Hi Perch,
Since it's possible for users to disable HTTP_REFERER in their browsers, I always prefer to explicitly set return URLs with query strings or form data. You can use thisPageUrl() to get a link to the current page. In a link (for example, the ones in examples/sc-cart-add.php), you can do this:
<a href="<?php echo $addLink ?>&returnUrl=<?php echo htmlencode(urlencode(thisPageUrl())) ?>">Add to cart</a>
...or, in a form (also from the same page):
<input type="hidden" name="returnUrl" value="<?php echo htmlencode(thisPageUrl()) ?>">
Then, you'll need to process that and store it. In general, cookies are more reliable than sessions (due to various server configurations), so I'd suggest using them.
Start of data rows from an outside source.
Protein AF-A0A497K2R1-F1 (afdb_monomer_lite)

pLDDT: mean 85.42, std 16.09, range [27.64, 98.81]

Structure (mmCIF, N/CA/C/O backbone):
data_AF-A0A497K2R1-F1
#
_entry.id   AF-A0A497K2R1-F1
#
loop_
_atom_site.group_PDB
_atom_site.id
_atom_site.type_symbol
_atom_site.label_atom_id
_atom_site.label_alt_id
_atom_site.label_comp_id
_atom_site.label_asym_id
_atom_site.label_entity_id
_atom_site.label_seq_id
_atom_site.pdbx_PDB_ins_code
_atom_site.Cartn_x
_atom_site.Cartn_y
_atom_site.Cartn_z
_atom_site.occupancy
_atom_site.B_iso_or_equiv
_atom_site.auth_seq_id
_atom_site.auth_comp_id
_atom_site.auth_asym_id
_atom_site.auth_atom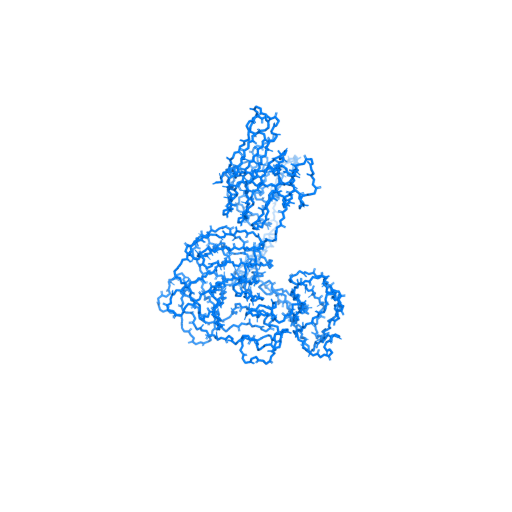_id
_atom_site.pdbx_PDB_model_num
ATOM 1 N N . MET A 1 1 ? -5.896 49.718 6.961 1.00 41.72 1 MET A N 1
ATOM 2 C CA . MET A 1 1 ? -5.343 48.789 5.955 1.00 41.72 1 MET A CA 1
ATOM 3 C C . MET A 1 1 ? -6.218 48.915 4.730 1.00 41.72 1 MET A C 1
ATOM 5 O O . MET A 1 1 ? -7.378 48.516 4.794 1.00 41.72 1 MET A O 1
ATOM 9 N N . ASP A 1 2 ? -5.712 49.559 3.685 1.00 45.91 2 ASP A N 1
ATOM 10 C CA . ASP A 1 2 ? -6.499 49.864 2.490 1.00 45.91 2 ASP A CA 1
ATOM 11 C C . ASP A 1 2 ? -6.909 48.574 1.772 1.00 45.91 2 ASP A C 1
ATOM 13 O O . ASP A 1 2 ? -6.107 47.656 1.581 1.00 45.91 2 ASP A O 1
ATOM 17 N N . LYS A 1 3 ? -8.198 48.461 1.436 1.00 55.41 3 LYS A N 1
ATOM 18 C CA . LYS A 1 3 ? -8.776 47.264 0.816 1.00 55.41 3 LYS A CA 1
ATOM 19 C C . LYS A 1 3 ? -8.419 47.244 -0.672 1.00 55.41 3 LYS A C 1
ATOM 21 O O . LYS A 1 3 ? -9.080 47.897 -1.472 1.00 55.41 3 LYS A O 1
ATOM 26 N N . GLY A 1 4 ? -7.401 46.475 -1.053 1.00 68.19 4 GLY A N 1
ATOM 27 C CA . GLY A 1 4 ? -7.082 46.237 -2.464 1.00 68.19 4 GLY A CA 1
ATOM 28 C C . GLY A 1 4 ? -8.241 45.552 -3.200 1.00 68.19 4 GLY A C 1
ATOM 29 O O . GLY A 1 4 ? -8.819 44.582 -2.701 1.00 68.19 4 GLY A O 1
ATOM 30 N N . LYS A 1 5 ? -8.583 46.029 -4.401 1.00 78.50 5 LYS A N 1
ATOM 31 C CA . LYS A 1 5 ? -9.636 45.443 -5.245 1.00 78.50 5 LYS A CA 1
ATOM 32 C C . LYS A 1 5 ? -9.047 44.321 -6.099 1.00 78.50 5 LYS A C 1
ATOM 34 O O . LYS A 1 5 ? -8.023 44.513 -6.753 1.00 78.50 5 LYS A O 1
ATOM 39 N N . ARG A 1 6 ? -9.682 43.143 -6.105 1.00 80.50 6 ARG A N 1
ATOM 40 C CA . ARG A 1 6 ? -9.265 42.022 -6.965 1.00 80.50 6 ARG A CA 1
ATOM 41 C C . ARG A 1 6 ? -9.674 42.298 -8.413 1.00 80.50 6 ARG A C 1
ATOM 43 O O . ARG A 1 6 ? -10.838 42.590 -8.674 1.00 80.50 6 ARG A O 1
ATOM 50 N N . VAL A 1 7 ? -8.728 42.177 -9.335 1.00 72.25 7 VAL A N 1
ATOM 51 C CA . VAL A 1 7 ? -8.915 42.389 -10.779 1.00 72.25 7 VAL A CA 1
ATOM 52 C C . VAL A 1 7 ? -8.252 41.258 -11.576 1.00 72.25 7 VAL A C 1
ATOM 54 O O . VAL A 1 7 ? -7.272 40.668 -11.116 1.00 72.25 7 VAL A O 1
ATOM 57 N N . GLY A 1 8 ? -8.819 40.923 -12.739 1.00 59.06 8 GLY A N 1
ATOM 58 C CA . GLY A 1 8 ? -8.247 39.973 -13.704 1.00 59.06 8 GLY A CA 1
ATOM 59 C C . GLY A 1 8 ? -7.405 40.672 -14.780 1.00 59.06 8 GLY A C 1
ATOM 60 O O . GLY A 1 8 ? -7.429 41.898 -14.877 1.00 59.06 8 GLY A O 1
ATOM 61 N N . GLY A 1 9 ? -6.671 39.897 -15.584 1.00 64.62 9 GLY A N 1
ATOM 62 C CA . GLY A 1 9 ? -5.859 40.399 -16.705 1.00 64.62 9 GLY A CA 1
ATOM 63 C C . GLY A 1 9 ? -4.403 40.736 -16.360 1.00 64.62 9 GLY A C 1
ATOM 64 O O . GLY A 1 9 ? -3.704 41.325 -17.180 1.00 64.62 9 GLY A O 1
ATOM 65 N N . TYR A 1 10 ? -3.926 40.359 -15.169 1.00 64.38 10 TYR A N 1
ATOM 66 C CA . TYR A 1 10 ? -2.536 40.555 -14.745 1.00 64.38 10 TYR A CA 1
ATOM 67 C C . TYR A 1 10 ? -1.845 39.206 -14.576 1.00 64.38 10 TYR A C 1
ATOM 69 O O . TYR A 1 10 ? -2.073 38.534 -13.576 1.00 64.38 10 TYR A O 1
ATOM 77 N N . ILE A 1 11 ? -0.978 38.823 -15.517 1.00 64.31 11 ILE A N 1
ATOM 78 C CA . ILE A 1 11 ? -0.202 37.579 -15.418 1.00 64.31 11 ILE A CA 1
ATOM 79 C C . ILE A 1 11 ? 0.963 37.784 -14.446 1.00 64.31 11 ILE A C 1
ATOM 81 O O . ILE A 1 11 ? 1.884 38.563 -14.696 1.00 64.31 11 ILE A O 1
ATOM 85 N N . CYS A 1 12 ? 0.927 37.073 -13.321 1.00 59.25 12 CYS A N 1
ATOM 86 C CA . CYS A 1 12 ? 2.010 37.061 -12.349 1.00 59.25 12 CYS A CA 1
ATOM 87 C C . CYS A 1 12 ? 3.229 36.310 -12.918 1.00 59.25 12 CYS A C 1
ATOM 89 O O . CYS A 1 12 ? 3.132 35.101 -13.142 1.00 59.25 12 CYS A O 1
ATOM 91 N N . PRO A 1 13 ? 4.401 36.956 -13.061 1.00 56.81 13 PRO A N 1
ATOM 92 C CA . PRO A 1 13 ? 5.572 36.338 -13.690 1.00 56.81 13 PRO A CA 1
ATOM 93 C C . PRO A 1 13 ? 6.187 35.206 -12.855 1.00 56.81 13 PRO A C 1
ATOM 95 O O . PRO A 1 13 ? 6.990 34.437 -13.364 1.00 56.81 13 PRO A O 1
ATOM 98 N N . TRP A 1 14 ? 5.812 35.085 -11.576 1.00 58.53 14 TRP A N 1
ATOM 99 C CA . TRP A 1 14 ? 6.336 34.046 -10.684 1.00 58.53 14 TRP A CA 1
ATOM 100 C C . TRP A 1 14 ? 5.437 32.820 -10.536 1.00 58.53 14 TRP A C 1
ATOM 102 O O . TRP A 1 14 ? 5.927 31.777 -10.125 1.00 58.53 14 TRP A O 1
ATOM 112 N N . CYS A 1 15 ? 4.126 32.935 -10.765 1.00 68.19 15 CYS A N 1
ATOM 113 C CA . CYS A 1 15 ? 3.201 31.815 -10.518 1.00 68.19 15 CYS A CA 1
ATOM 114 C C . CYS A 1 15 ? 2.078 31.674 -11.552 1.00 68.19 15 CYS A C 1
ATOM 116 O O . CYS A 1 15 ? 1.154 30.890 -11.336 1.00 68.19 15 CYS A O 1
ATOM 118 N N . GLY A 1 16 ? 2.106 32.473 -12.623 1.00 60.38 16 GLY A N 1
ATOM 119 C CA . GLY A 1 16 ? 1.150 32.412 -13.730 1.00 60.38 16 GLY A CA 1
ATOM 120 C C . GLY A 1 16 ? -0.279 32.853 -13.400 1.00 60.38 16 GLY A C 1
ATOM 121 O O . GLY A 1 16 ? -1.128 32.844 -14.278 1.00 60.38 16 GLY A O 1
ATOM 122 N N . SER A 1 17 ? -0.576 33.247 -12.155 1.00 67.62 17 SER A N 1
ATOM 123 C CA . SER A 1 17 ? -1.910 33.726 -11.762 1.00 67.62 17 SER A CA 1
ATOM 124 C C . SER A 1 17 ? -2.309 34.957 -12.571 1.00 67.62 17 SER A C 1
ATOM 126 O O . SER A 1 17 ? -1.563 35.930 -12.558 1.00 67.62 17 SER A O 1
ATOM 128 N N . GLU A 1 18 ? -3.501 34.946 -13.173 1.00 80.31 18 GLU A N 1
ATOM 129 C CA . GLU A 1 18 ? -4.073 36.079 -13.929 1.00 80.31 18 GLU A CA 1
ATOM 130 C C . GLU A 1 18 ? -4.772 37.130 -13.047 1.00 80.31 18 GLU A C 1
ATOM 132 O O . GLU A 1 18 ? -5.278 38.145 -13.536 1.00 80.31 18 GLU A O 1
ATOM 137 N N . TYR A 1 19 ? -4.825 36.879 -11.736 1.00 68.06 19 TYR A N 1
ATOM 138 C CA . TYR A 1 19 ? -5.510 37.725 -10.763 1.00 68.06 19 TYR A CA 1
ATOM 139 C C . TYR A 1 19 ? -4.533 38.451 -9.836 1.00 68.06 19 TYR A C 1
ATOM 141 O O . TYR A 1 19 ? -3.623 37.841 -9.257 1.00 68.06 19 TYR A O 1
ATOM 149 N N . ALA A 1 20 ? -4.794 39.739 -9.612 1.00 80.38 20 ALA A N 1
ATOM 150 C CA . ALA A 1 20 ? -4.043 40.595 -8.699 1.00 80.38 20 ALA A CA 1
ATOM 151 C C . ALA A 1 20 ? -4.970 41.457 -7.824 1.00 80.38 20 ALA A C 1
ATOM 153 O O . ALA A 1 20 ? -6.122 41.710 -8.177 1.00 80.38 20 ALA A O 1
ATOM 154 N N . TYR A 1 21 ? -4.461 41.906 -6.679 1.00 80.50 21 TYR A N 1
ATOM 155 C CA . TYR A 1 21 ? -5.040 42.977 -5.874 1.00 80.50 21 TYR A CA 1
ATOM 156 C C . TYR A 1 21 ? -4.373 44.293 -6.258 1.00 80.50 21 TYR A C 1
ATOM 158 O O . TYR A 1 21 ? -3.148 44.405 -6.172 1.00 80.50 21 TYR A O 1
ATOM 166 N N . VAL A 1 22 ? -5.179 45.268 -6.671 1.00 79.75 22 VAL A N 1
ATOM 167 C CA . VAL A 1 22 ? -4.729 46.630 -6.968 1.00 79.75 22 VAL A CA 1
ATOM 168 C C . VAL A 1 22 ? -5.179 47.546 -5.837 1.00 79.75 22 VAL A C 1
ATOM 170 O O . VAL A 1 22 ? -6.357 47.548 -5.468 1.00 79.75 22 VAL A O 1
ATOM 173 N N . PHE A 1 23 ? -4.234 48.292 -5.277 1.00 78.50 23 PHE A N 1
ATOM 174 C CA . PHE A 1 23 ? -4.453 49.247 -4.192 1.00 78.50 23 PHE A CA 1
ATOM 175 C C . PHE A 1 23 ? -4.508 50.676 -4.750 1.00 78.50 23 PHE A C 1
ATOM 177 O O . PHE A 1 23 ? -4.011 50.939 -5.846 1.00 78.50 23 PHE A O 1
ATOM 184 N N . GLU A 1 24 ? -5.147 51.598 -4.025 1.00 73.31 24 GLU A N 1
ATOM 185 C CA . GLU A 1 24 ? -5.395 52.973 -4.503 1.00 73.31 24 GLU A CA 1
ATOM 186 C C . GLU A 1 24 ? -4.110 53.765 -4.792 1.00 73.31 24 GLU A C 1
ATOM 188 O O . GLU A 1 24 ? -4.089 54.634 -5.660 1.00 73.31 24 GLU A O 1
ATOM 193 N N . ASP A 1 25 ? -3.015 53.418 -4.125 1.00 69.69 25 ASP A N 1
ATOM 194 C CA . ASP A 1 25 ? -1.680 53.988 -4.315 1.00 69.69 25 ASP A CA 1
ATOM 195 C C . ASP A 1 25 ? -0.891 53.349 -5.483 1.00 69.69 25 ASP A C 1
ATOM 197 O O . ASP A 1 25 ? 0.287 53.651 -5.701 1.00 69.69 25 ASP A O 1
ATOM 201 N N . GLY A 1 26 ? -1.546 52.491 -6.271 1.00 66.00 26 GLY A N 1
ATOM 202 C CA . GLY A 1 26 ? -1.002 51.885 -7.484 1.00 66.00 26 GLY A CA 1
ATOM 203 C C . GLY A 1 26 ? -0.177 50.620 -7.251 1.00 66.00 26 GLY A C 1
ATOM 204 O O . GLY A 1 26 ? 0.378 50.086 -8.217 1.00 66.00 26 GLY A O 1
ATOM 205 N N . HIS A 1 27 ? -0.104 50.111 -6.015 1.00 77.81 27 HIS A N 1
ATOM 206 C CA . HIS A 1 27 ? 0.508 48.809 -5.760 1.00 77.81 27 HIS A CA 1
ATOM 207 C C . HIS A 1 27 ? -0.312 47.691 -6.392 1.00 77.81 27 HIS A C 1
ATOM 209 O O . HIS A 1 27 ? -1.540 47.654 -6.290 1.00 77.81 27 HIS A O 1
ATOM 215 N N . ILE A 1 28 ? 0.389 46.739 -7.002 1.00 78.88 28 ILE A N 1
ATOM 216 C CA . ILE A 1 28 ? -0.216 45.540 -7.576 1.00 78.88 28 ILE A CA 1
ATOM 217 C C . ILE A 1 28 ? 0.430 44.328 -6.924 1.00 78.88 28 ILE A C 1
ATOM 219 O O . ILE A 1 28 ? 1.642 44.135 -7.025 1.00 78.88 28 ILE A O 1
ATOM 223 N N . ILE A 1 29 ? -0.377 43.499 -6.270 1.00 79.88 29 ILE A N 1
ATOM 224 C CA . ILE A 1 29 ? 0.075 42.293 -5.571 1.00 79.88 29 ILE A CA 1
ATOM 225 C C . ILE A 1 29 ? -0.626 41.078 -6.164 1.00 79.88 29 ILE A C 1
ATOM 227 O O . ILE A 1 29 ? -1.841 41.072 -6.334 1.00 79.88 29 ILE A O 1
ATOM 231 N N . CYS A 1 30 ? 0.124 40.018 -6.450 1.00 75.12 30 CYS A N 1
ATOM 232 C CA . CYS A 1 30 ? -0.448 38.770 -6.940 1.00 75.12 30 CYS A CA 1
ATOM 233 C C . CYS A 1 30 ? -1.462 38.195 -5.939 1.00 75.12 30 CYS A C 1
ATOM 235 O O . CYS A 1 30 ? -1.140 38.002 -4.764 1.00 75.12 30 CYS A O 1
ATOM 237 N N . ALA A 1 31 ? -2.660 37.832 -6.411 1.00 76.00 31 ALA A N 1
ATOM 238 C CA . ALA A 1 31 ? -3.701 37.289 -5.539 1.00 76.00 31 ALA A CA 1
ATOM 239 C C . ALA A 1 31 ? -3.349 35.900 -4.975 1.00 76.00 31 ALA A C 1
ATOM 241 O O . ALA A 1 31 ? -3.774 35.570 -3.871 1.00 76.00 31 ALA A O 1
ATOM 242 N N . ARG A 1 32 ? -2.536 35.123 -5.709 1.00 70.56 32 ARG A N 1
ATOM 243 C CA . ARG A 1 32 ? -2.072 33.782 -5.320 1.00 70.56 32 ARG A CA 1
ATOM 244 C C . ARG A 1 32 ? -0.840 33.805 -4.409 1.00 70.56 32 ARG A C 1
ATOM 246 O O . ARG A 1 32 ? -0.935 33.459 -3.242 1.00 70.56 32 ARG A O 1
ATOM 253 N N . CYS A 1 33 ? 0.317 34.234 -4.917 1.00 73.56 33 CYS A N 1
ATOM 254 C CA . CYS A 1 33 ? 1.585 34.136 -4.179 1.00 73.56 33 CYS A CA 1
ATOM 255 C C . CYS A 1 33 ? 1.934 35.359 -3.315 1.00 73.56 33 CYS A C 1
ATOM 257 O O . CYS A 1 33 ? 3.016 35.394 -2.738 1.00 73.56 33 CYS A O 1
ATOM 259 N N . ARG A 1 34 ? 1.066 36.382 -3.259 1.00 79.12 34 ARG A N 1
ATOM 260 C CA . ARG A 1 34 ? 1.239 37.621 -2.469 1.00 79.12 34 ARG A CA 1
ATOM 261 C C . ARG A 1 34 ? 2.510 38.434 -2.766 1.00 79.12 34 ARG A C 1
ATOM 263 O O . ARG A 1 34 ? 2.784 39.409 -2.073 1.00 79.12 34 ARG A O 1
ATOM 270 N N . LYS A 1 35 ? 3.254 38.097 -3.825 1.00 71.50 35 LYS A N 1
ATOM 271 C CA . LYS A 1 35 ? 4.401 38.882 -4.299 1.00 71.50 35 LYS A CA 1
ATOM 272 C C . LYS A 1 35 ? 3.938 40.164 -4.990 1.00 71.50 35 LYS A C 1
ATOM 274 O O . LYS A 1 35 ? 2.928 40.171 -5.700 1.00 71.50 35 LYS A O 1
ATOM 279 N N . VAL A 1 36 ? 4.697 41.239 -4.790 1.00 76.56 36 VAL A N 1
ATOM 280 C CA . VAL A 1 36 ? 4.472 42.534 -5.440 1.00 76.56 36 VAL A CA 1
ATOM 281 C C . VAL A 1 36 ? 4.807 42.404 -6.924 1.00 76.56 36 VAL A C 1
ATOM 283 O O . VAL A 1 36 ? 5.948 42.146 -7.288 1.00 76.56 36 VAL A O 1
ATOM 286 N N . ILE A 1 37 ? 3.802 42.584 -7.776 1.00 70.44 37 ILE A N 1
ATOM 287 C CA . ILE A 1 37 ? 3.951 42.653 -9.234 1.00 70.44 37 ILE A CA 1
ATOM 288 C C . ILE A 1 37 ? 4.474 44.040 -9.629 1.00 70.44 37 ILE A C 1
ATOM 290 O O . ILE A 1 37 ? 5.303 44.154 -10.528 1.00 70.44 37 ILE A O 1
ATOM 294 N N . ARG A 1 38 ? 4.026 45.099 -8.935 1.00 72.00 38 ARG A N 1
ATOM 295 C CA . ARG A 1 38 ? 4.485 46.480 -9.146 1.00 72.00 38 ARG A CA 1
ATOM 296 C C . ARG A 1 38 ? 4.392 47.303 -7.854 1.00 72.00 38 ARG A C 1
ATOM 298 O O . ARG A 1 38 ? 3.350 47.285 -7.203 1.00 72.00 38 ARG A O 1
ATOM 305 N N . GLY A 1 39 ? 5.482 47.989 -7.490 1.00 55.66 39 GLY A N 1
ATOM 306 C CA . GLY A 1 39 ? 5.571 48.892 -6.326 1.00 55.66 39 GLY A CA 1
ATOM 307 C C . GLY A 1 39 ? 5.118 50.335 -6.619 1.00 55.66 39 GLY A C 1
ATOM 308 O O . GLY A 1 39 ? 4.784 50.637 -7.770 1.00 55.66 39 GLY A O 1
ATOM 309 N N . PRO A 1 40 ? 5.125 51.237 -5.617 1.00 39.66 40 PRO A N 1
ATOM 310 C CA . PRO A 1 40 ? 4.554 52.573 -5.740 1.00 39.66 40 PRO A CA 1
ATOM 311 C C . PRO A 1 40 ? 5.426 53.467 -6.636 1.00 39.66 40 PRO A C 1
ATOM 313 O O . PRO A 1 40 ? 6.655 53.321 -6.648 1.00 39.66 40 PRO A O 1
ATOM 316 N N . PRO A 1 41 ? 4.844 54.436 -7.367 1.00 44.00 41 PRO A N 1
ATOM 317 C CA . PRO A 1 41 ? 5.627 55.418 -8.103 1.00 44.00 41 PRO A CA 1
ATOM 318 C C . PRO A 1 41 ? 6.404 56.304 -7.117 1.00 44.00 41 PRO A C 1
ATOM 320 O O . PRO A 1 41 ? 5.829 57.124 -6.402 1.00 44.00 41 PRO A O 1
ATOM 323 N N . GLY A 1 42 ? 7.728 56.155 -7.080 1.00 39.56 42 GLY A N 1
ATOM 324 C CA . GLY A 1 42 ? 8.609 57.025 -6.307 1.00 39.56 42 GLY A CA 1
ATOM 325 C C . GLY A 1 42 ? 8.504 58.484 -6.763 1.00 39.56 42 GLY A C 1
ATOM 326 O O . GLY A 1 42 ? 8.721 58.818 -7.929 1.00 39.56 42 GLY A O 1
ATOM 327 N N . VAL A 1 43 ? 8.187 59.364 -5.817 1.00 34.94 43 VAL A N 1
ATOM 328 C CA . VAL A 1 43 ? 8.123 60.817 -5.978 1.00 34.94 43 VAL A CA 1
ATOM 329 C C . VAL A 1 43 ? 9.509 61.380 -6.325 1.00 34.94 43 VAL A C 1
ATOM 331 O O . VAL A 1 43 ? 10.409 61.410 -5.492 1.00 34.94 43 VAL A O 1
ATOM 334 N N . ARG A 1 44 ? 9.658 61.950 -7.525 1.00 29.14 44 ARG A N 1
ATOM 335 C CA . ARG A 1 44 ? 10.568 63.082 -7.770 1.00 29.14 44 ARG A CA 1
ATOM 336 C C . ARG A 1 44 ? 9.756 64.243 -8.340 1.00 29.14 44 ARG A C 1
ATOM 338 O O . ARG A 1 44 ? 9.563 64.353 -9.547 1.00 29.14 44 ARG A O 1
ATOM 345 N N . LYS A 1 45 ? 9.298 65.144 -7.464 1.00 31.14 45 LYS A N 1
ATOM 346 C CA . LYS A 1 45 ? 8.927 66.509 -7.864 1.00 31.14 45 LYS A CA 1
ATOM 347 C C . LYS A 1 45 ? 10.212 67.247 -8.241 1.00 31.14 45 LYS A C 1
ATOM 349 O O . LYS A 1 45 ? 10.856 67.847 -7.389 1.00 31.14 45 LYS A O 1
ATOM 354 N N . VAL A 1 46 ? 10.586 67.210 -9.516 1.00 30.73 46 VAL A N 1
ATOM 355 C CA . VAL A 1 46 ? 11.495 68.213 -10.082 1.00 30.73 46 VAL A CA 1
ATOM 356 C C . VAL A 1 46 ? 10.618 69.362 -10.572 1.00 30.73 46 VAL A C 1
ATOM 358 O O . VAL A 1 46 ? 9.732 69.159 -11.404 1.00 30.73 46 VAL A O 1
ATOM 361 N N . LYS A 1 47 ? 10.816 70.563 -10.014 1.00 30.86 47 LYS A N 1
ATOM 362 C CA . LYS A 1 47 ? 10.211 71.804 -10.522 1.00 30.86 47 LYS A CA 1
ATOM 363 C C . LYS A 1 47 ? 10.521 71.913 -12.019 1.00 30.86 47 LYS A C 1
ATOM 365 O O . LYS A 1 47 ? 11.691 71.909 -12.387 1.00 30.86 47 LYS A O 1
ATOM 370 N N . ARG A 1 48 ? 9.494 72.014 -12.869 1.00 27.64 48 ARG A N 1
ATOM 371 C CA . ARG A 1 48 ? 9.664 72.338 -14.293 1.00 27.64 48 ARG A CA 1
ATOM 372 C C . ARG A 1 48 ? 10.173 73.782 -14.419 1.00 27.64 48 ARG A C 1
ATOM 374 O O . ARG A 1 48 ? 9.468 74.678 -13.956 1.00 27.64 48 ARG A O 1
ATOM 381 N N . PRO A 1 49 ? 11.319 74.045 -15.066 1.00 32.34 49 PRO A N 1
ATOM 382 C CA . PRO A 1 49 ? 11.512 75.291 -15.792 1.00 32.34 49 PRO A CA 1
ATOM 383 C C . PRO A 1 49 ? 10.712 75.221 -17.111 1.00 32.34 49 PRO A C 1
ATOM 385 O O . PRO A 1 49 ? 10.338 74.125 -17.547 1.00 32.34 49 PRO A O 1
ATOM 388 N N . PRO A 1 50 ? 10.410 76.357 -17.756 1.00 31.48 50 PRO A N 1
ATOM 389 C CA . PRO A 1 50 ? 9.652 76.369 -19.003 1.00 31.48 50 PRO A CA 1
ATOM 390 C C . PRO A 1 50 ? 10.397 75.601 -20.107 1.00 31.48 50 PRO A C 1
ATOM 392 O O . PRO A 1 50 ? 11.597 75.780 -20.306 1.00 31.48 50 PRO A O 1
ATOM 395 N N . ILE A 1 51 ? 9.681 74.732 -20.828 1.00 34.00 51 ILE A N 1
ATOM 396 C CA . ILE A 1 51 ? 10.220 73.991 -21.974 1.00 34.00 51 ILE A CA 1
ATOM 397 C C . ILE A 1 51 ? 10.267 74.940 -23.175 1.00 34.00 51 ILE A C 1
ATOM 399 O O . ILE A 1 51 ? 9.234 75.326 -23.718 1.00 34.00 51 ILE A O 1
ATOM 403 N N . HIS A 1 52 ? 11.474 75.275 -23.621 1.00 40.69 52 HIS A N 1
ATOM 404 C CA . HIS A 1 52 ? 11.735 75.537 -25.033 1.00 40.69 52 HIS A CA 1
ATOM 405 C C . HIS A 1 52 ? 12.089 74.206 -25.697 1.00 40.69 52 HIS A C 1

Note that both the links and the forms on sc-cart-add.php both submit to sc-cart-add.php, which then redirects to sc-cart.php: be careful that you're not trying to capture the returnUrl after the browser has already been redirected and the query string has been lost. We'll need to capture the returnUrl before that redirect happens, so add this to the (very) top the target page (e.g. sc-cart-add.php):
// record returnUrl, if provided
if (@$_REQUEST['returnUrl']) {
setcookie('returnUrl', $_REQUEST['returnUrl'], strtotime('+10 years'), '/');
}
Now you can use the cookie's value as the target URL on your cart pages (e.g. sc-cart.php). Note that I'm defaulting the URL to / with coalesce() below:
<?php $returnUrl = coalesce(@$_COOKIE['returnUrl'], '/') ?>
<a href="<?php echo htmlencode($returnUrl) ?>">Back to <?php echo htmlencode($returnUrl) ?></a>
You can test this by adding a junk query string to your page with the add link/form (e.g. sc-cart-add.php?hello), then making sure that the resulting link goes back to your unique url (e.g. ?hello).
Hope this helps! Please let me know if you have any questions.